Joseph looked at his granddaughter in surprise. He hardly knew he had been speaking aloud. “After hoping for a long time, he had another vision, a vision of the heart … with everything clear and joyful but at the same time terribly, terribly painful. When it was over, he was able to finish the face in minutes.”
He sighed, came slowly back from the Bavarian workshop where he had trained as a boy and first heard this story, and turned toward his work table, away from the rapt little girl who had been listening and the quiet boy who had not.
Tilman had proved, in very short order, to be a genius of distant views, a kind of miniaturist when it came to detail but concerned with phenomena so far away their specificities dissolved into texture when looked upon by an unpractised eye. Despite his grandfather’s best efforts, he remained unmoved by either narrative or personality. He turned away from the facial expressions and gestures in his grandfather’s carving as if embarrassed by them, as if he had been caught spying on another’s intimate moments. Looking always beyond the drama imposed by the figures in bas-reliefs, he pointed to the swells of hills, or the stipple of forests, and moved by cloud formations looming over polished horizons. Wise man that his grandfather was, he encouraged this, allowing Tilman to use the smallest and most delicate tools he had brought from the old country: twist augers, gouges and chisels, miniature calipers. He taught him how to make the suggestion of a pine forest behind the spires of a distant hill town, and then how to render the much removed hill town itself. He described the towers and walls and “the Münster” of the city
of Ulm, a city he had seen only once when he was not much older than his grandson. And then, because he could not stop himself, he spoke of the linden trees that were used by the boy’s namesake, Tilman Riemenschneider, and by the other great wood sculptors during the miraculous flowering of the sixteenth century. Altarpieces, he told the boy, with tracery so delicate and fine you would swear the artists were descended from spiders. Figures, he enthused, in attitudes so rife with emotion one wept with joy or sorrow—sometimes both—just to follow the lines of limbs and drapery with one’s eyes.

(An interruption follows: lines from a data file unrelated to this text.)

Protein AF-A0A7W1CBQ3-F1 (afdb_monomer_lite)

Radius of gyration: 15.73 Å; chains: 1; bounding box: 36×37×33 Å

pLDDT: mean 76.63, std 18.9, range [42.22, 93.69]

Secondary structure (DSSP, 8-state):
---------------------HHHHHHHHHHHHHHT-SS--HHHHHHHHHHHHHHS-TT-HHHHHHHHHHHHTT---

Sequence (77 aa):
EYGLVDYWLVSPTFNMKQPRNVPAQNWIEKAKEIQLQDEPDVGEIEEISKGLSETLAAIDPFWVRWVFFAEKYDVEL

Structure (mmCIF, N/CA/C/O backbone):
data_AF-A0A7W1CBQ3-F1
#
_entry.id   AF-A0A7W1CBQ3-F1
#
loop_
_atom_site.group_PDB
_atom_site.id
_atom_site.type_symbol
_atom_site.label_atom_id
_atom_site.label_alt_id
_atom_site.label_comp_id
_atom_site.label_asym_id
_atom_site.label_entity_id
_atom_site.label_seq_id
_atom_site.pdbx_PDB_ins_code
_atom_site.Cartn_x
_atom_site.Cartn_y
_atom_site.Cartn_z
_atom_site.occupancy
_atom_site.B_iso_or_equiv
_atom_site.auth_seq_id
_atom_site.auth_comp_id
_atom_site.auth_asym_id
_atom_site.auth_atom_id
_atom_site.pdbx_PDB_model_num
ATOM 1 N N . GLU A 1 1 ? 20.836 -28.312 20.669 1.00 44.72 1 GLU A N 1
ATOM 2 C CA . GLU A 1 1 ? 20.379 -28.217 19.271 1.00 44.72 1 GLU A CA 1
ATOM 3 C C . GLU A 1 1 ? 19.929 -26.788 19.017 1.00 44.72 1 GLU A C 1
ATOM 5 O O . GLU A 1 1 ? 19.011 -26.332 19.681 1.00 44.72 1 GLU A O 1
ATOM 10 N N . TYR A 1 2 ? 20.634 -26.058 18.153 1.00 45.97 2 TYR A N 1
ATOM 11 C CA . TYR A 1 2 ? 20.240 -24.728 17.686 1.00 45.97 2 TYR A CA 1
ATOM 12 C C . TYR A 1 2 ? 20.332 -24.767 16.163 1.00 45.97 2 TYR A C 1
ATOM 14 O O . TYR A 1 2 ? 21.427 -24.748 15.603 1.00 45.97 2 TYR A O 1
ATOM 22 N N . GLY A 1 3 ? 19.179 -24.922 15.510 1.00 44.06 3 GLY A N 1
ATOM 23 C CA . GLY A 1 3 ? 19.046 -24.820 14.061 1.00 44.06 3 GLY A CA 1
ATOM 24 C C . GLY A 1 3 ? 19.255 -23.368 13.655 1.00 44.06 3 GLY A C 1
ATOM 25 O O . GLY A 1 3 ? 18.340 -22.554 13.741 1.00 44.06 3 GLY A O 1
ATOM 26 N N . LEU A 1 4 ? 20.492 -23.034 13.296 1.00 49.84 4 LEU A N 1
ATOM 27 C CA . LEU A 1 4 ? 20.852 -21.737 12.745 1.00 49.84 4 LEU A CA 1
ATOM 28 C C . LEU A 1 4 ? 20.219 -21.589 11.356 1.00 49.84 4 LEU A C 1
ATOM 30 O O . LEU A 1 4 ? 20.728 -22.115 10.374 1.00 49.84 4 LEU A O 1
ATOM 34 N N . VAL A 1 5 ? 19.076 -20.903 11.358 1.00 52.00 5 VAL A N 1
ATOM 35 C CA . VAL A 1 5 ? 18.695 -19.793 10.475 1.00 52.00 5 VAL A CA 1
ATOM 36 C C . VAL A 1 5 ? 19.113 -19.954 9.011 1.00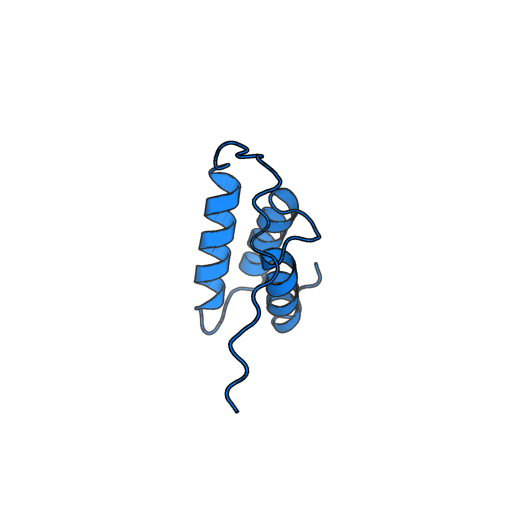 52.00 5 VAL A C 1
ATOM 38 O O . VAL A 1 5 ? 20.262 -19.719 8.639 1.00 52.00 5 VAL A O 1
ATOM 41 N N . ASP A 1 6 ? 18.111 -20.306 8.206 1.00 47.09 6 ASP A N 1
ATOM 42 C CA . ASP A 1 6 ? 18.021 -20.275 6.749 1.00 47.09 6 ASP A CA 1
ATOM 43 C C . ASP A 1 6 ? 19.079 -19.432 6.028 1.00 47.09 6 ASP A C 1
ATOM 45 O O . ASP A 1 6 ? 19.007 -18.210 5.900 1.00 47.09 6 ASP A O 1
ATOM 49 N N . TYR A 1 7 ? 20.047 -20.160 5.483 1.00 48.03 7 TYR A N 1
ATOM 50 C CA . TYR A 1 7 ? 21.094 -19.689 4.592 1.00 48.03 7 TYR A CA 1
ATOM 51 C C . TYR A 1 7 ? 20.679 -19.889 3.125 1.00 48.03 7 TYR A C 1
ATOM 53 O O . TYR A 1 7 ? 21.399 -20.535 2.375 1.00 48.03 7 TYR A O 1
ATOM 61 N N . TRP A 1 8 ? 19.506 -19.411 2.694 1.00 49.53 8 TRP A N 1
ATOM 62 C CA . TRP A 1 8 ? 19.083 -19.540 1.292 1.00 49.53 8 TRP A CA 1
ATOM 63 C C . TRP A 1 8 ? 18.339 -18.292 0.796 1.00 49.53 8 TRP A C 1
ATOM 65 O O . TRP A 1 8 ? 17.409 -17.809 1.429 1.00 49.53 8 TRP A O 1
ATOM 75 N N . LEU A 1 9 ? 18.755 -17.823 -0.388 1.00 48.44 9 LEU A N 1
ATOM 76 C CA . LEU A 1 9 ? 18.101 -16.836 -1.265 1.00 48.44 9 LEU A CA 1
ATOM 77 C C . LEU A 1 9 ? 18.361 -15.338 -1.050 1.00 48.44 9 LEU A C 1
ATOM 79 O O . LEU A 1 9 ? 17.573 -14.494 -1.472 1.00 48.44 9 LEU A O 1
ATOM 83 N N . VAL A 1 10 ? 19.573 -14.983 -0.623 1.00 45.72 10 VAL A N 1
ATOM 84 C CA . VAL A 1 10 ? 20.200 -13.752 -1.138 1.00 45.72 10 VAL A CA 1
ATOM 85 C C . VAL A 1 10 ? 20.666 -14.047 -2.568 1.00 45.72 10 VAL A C 1
ATOM 87 O O . VAL A 1 10 ? 21.821 -14.398 -2.785 1.00 45.72 10 VAL A O 1
ATOM 90 N N . SER A 1 11 ? 19.762 -14.015 -3.551 1.00 44.59 11 SER A N 1
ATOM 91 C CA . SER A 1 11 ? 20.179 -14.115 -4.953 1.00 44.59 11 SER A CA 1
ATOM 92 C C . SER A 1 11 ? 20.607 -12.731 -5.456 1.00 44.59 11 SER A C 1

By the time the old man had reached this point of the lecture, Tilman would have turned away, drawn himself inward, would have become distant from his grandfather’s passion. But Klara, who was playing with wooden scraps near the door, Klara, to whom no enthusiastic remarks had been addressed, never forgot her grandfather’s words.

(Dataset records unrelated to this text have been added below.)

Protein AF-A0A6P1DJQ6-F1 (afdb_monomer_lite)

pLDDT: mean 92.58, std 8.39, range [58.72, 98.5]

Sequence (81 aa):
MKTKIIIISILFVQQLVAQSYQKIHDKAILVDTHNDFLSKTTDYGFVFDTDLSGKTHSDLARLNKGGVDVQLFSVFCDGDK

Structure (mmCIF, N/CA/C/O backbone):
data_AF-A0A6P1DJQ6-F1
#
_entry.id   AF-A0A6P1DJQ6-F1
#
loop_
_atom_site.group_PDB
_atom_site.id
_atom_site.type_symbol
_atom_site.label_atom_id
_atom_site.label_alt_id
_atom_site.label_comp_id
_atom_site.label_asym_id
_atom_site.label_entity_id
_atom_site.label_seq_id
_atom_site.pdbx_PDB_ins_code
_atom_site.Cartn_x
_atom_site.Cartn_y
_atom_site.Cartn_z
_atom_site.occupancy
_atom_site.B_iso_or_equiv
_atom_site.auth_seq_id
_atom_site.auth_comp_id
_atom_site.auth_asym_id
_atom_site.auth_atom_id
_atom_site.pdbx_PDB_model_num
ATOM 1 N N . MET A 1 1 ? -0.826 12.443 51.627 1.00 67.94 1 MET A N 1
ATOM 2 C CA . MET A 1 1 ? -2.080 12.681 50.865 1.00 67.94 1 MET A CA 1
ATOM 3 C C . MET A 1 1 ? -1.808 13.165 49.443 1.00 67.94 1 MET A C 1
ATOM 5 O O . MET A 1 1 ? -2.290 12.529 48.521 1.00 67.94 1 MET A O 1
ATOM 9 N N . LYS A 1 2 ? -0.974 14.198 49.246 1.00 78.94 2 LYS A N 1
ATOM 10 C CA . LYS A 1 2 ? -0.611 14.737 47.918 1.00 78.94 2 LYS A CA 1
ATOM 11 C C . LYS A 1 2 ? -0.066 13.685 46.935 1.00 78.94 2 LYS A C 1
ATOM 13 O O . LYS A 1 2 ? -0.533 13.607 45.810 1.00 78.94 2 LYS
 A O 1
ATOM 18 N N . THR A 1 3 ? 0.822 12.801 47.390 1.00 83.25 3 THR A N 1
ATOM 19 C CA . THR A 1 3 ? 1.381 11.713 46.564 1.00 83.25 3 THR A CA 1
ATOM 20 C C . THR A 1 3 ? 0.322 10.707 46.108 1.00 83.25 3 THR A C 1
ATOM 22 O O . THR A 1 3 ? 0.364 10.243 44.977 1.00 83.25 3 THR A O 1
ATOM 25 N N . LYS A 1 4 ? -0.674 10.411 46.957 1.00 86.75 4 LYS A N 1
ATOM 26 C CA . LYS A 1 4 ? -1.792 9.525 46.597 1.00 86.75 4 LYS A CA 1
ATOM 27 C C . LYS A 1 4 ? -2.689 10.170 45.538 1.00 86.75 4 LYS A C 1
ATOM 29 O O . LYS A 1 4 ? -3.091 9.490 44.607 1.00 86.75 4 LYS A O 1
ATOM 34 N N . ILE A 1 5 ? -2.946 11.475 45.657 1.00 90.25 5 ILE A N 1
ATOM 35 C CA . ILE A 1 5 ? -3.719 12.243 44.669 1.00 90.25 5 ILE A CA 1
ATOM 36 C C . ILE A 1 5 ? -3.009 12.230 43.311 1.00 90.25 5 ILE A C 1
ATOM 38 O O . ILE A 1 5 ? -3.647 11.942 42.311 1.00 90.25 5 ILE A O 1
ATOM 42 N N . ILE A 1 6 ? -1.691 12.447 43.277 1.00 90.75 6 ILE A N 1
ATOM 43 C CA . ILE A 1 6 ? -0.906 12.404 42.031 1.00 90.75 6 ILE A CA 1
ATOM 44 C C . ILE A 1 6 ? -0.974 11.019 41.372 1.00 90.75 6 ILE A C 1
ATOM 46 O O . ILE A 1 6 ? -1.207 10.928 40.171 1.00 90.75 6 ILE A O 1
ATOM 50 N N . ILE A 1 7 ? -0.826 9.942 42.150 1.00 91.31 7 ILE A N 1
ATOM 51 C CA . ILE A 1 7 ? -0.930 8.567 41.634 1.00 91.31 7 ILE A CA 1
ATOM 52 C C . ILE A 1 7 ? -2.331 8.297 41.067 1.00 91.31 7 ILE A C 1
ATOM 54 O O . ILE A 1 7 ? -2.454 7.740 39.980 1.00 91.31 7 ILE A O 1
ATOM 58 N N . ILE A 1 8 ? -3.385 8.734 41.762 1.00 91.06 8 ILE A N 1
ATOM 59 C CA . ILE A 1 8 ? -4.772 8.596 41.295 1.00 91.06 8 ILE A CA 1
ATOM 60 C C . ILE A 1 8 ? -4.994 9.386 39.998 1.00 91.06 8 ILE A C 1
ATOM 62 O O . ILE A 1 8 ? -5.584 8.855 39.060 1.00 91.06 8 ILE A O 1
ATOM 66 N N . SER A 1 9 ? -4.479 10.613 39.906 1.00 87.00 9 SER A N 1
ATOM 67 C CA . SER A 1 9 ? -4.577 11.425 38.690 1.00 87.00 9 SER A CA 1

Once Tilman had discovered what it was he wanted to carve, he excelled at every landscape project he undertook, completing the small panels in an astonishingly short time. Sometimes he added herds and flocks and even the odd series of fences to the scene, but the grandfather learned that the appearance of these details often foretold the boy’s departure, as if even anonymous references to human activity suggested an intimacy that Tilman simply wasn’t able to maintain.
Despite her tidy appearance and orderly conduct, Klara had wanted her grandfather or, failing that, the Sisters of the Immaculate Conception to tell her everything they knew and anything they could imagine about the lives of the saints her grandfather carved, particularly about their lives before sainthood—moments of sin especially fascinated her. She suspected, for instance, that her namesake, the famous Chiara of Italy, had been in love with Saint Francis, and had left her parents’ comfortable home in order to follow him, and that the many pious works of her strict, contemplative life would have been enacted as bids for his approval and affection. She believed (even more heretically and secretively) that the Virgin Mary had been in love with the Holy Spirit, and that she had spent the remainder of her days pining for this spirit and longing for another miraculous union.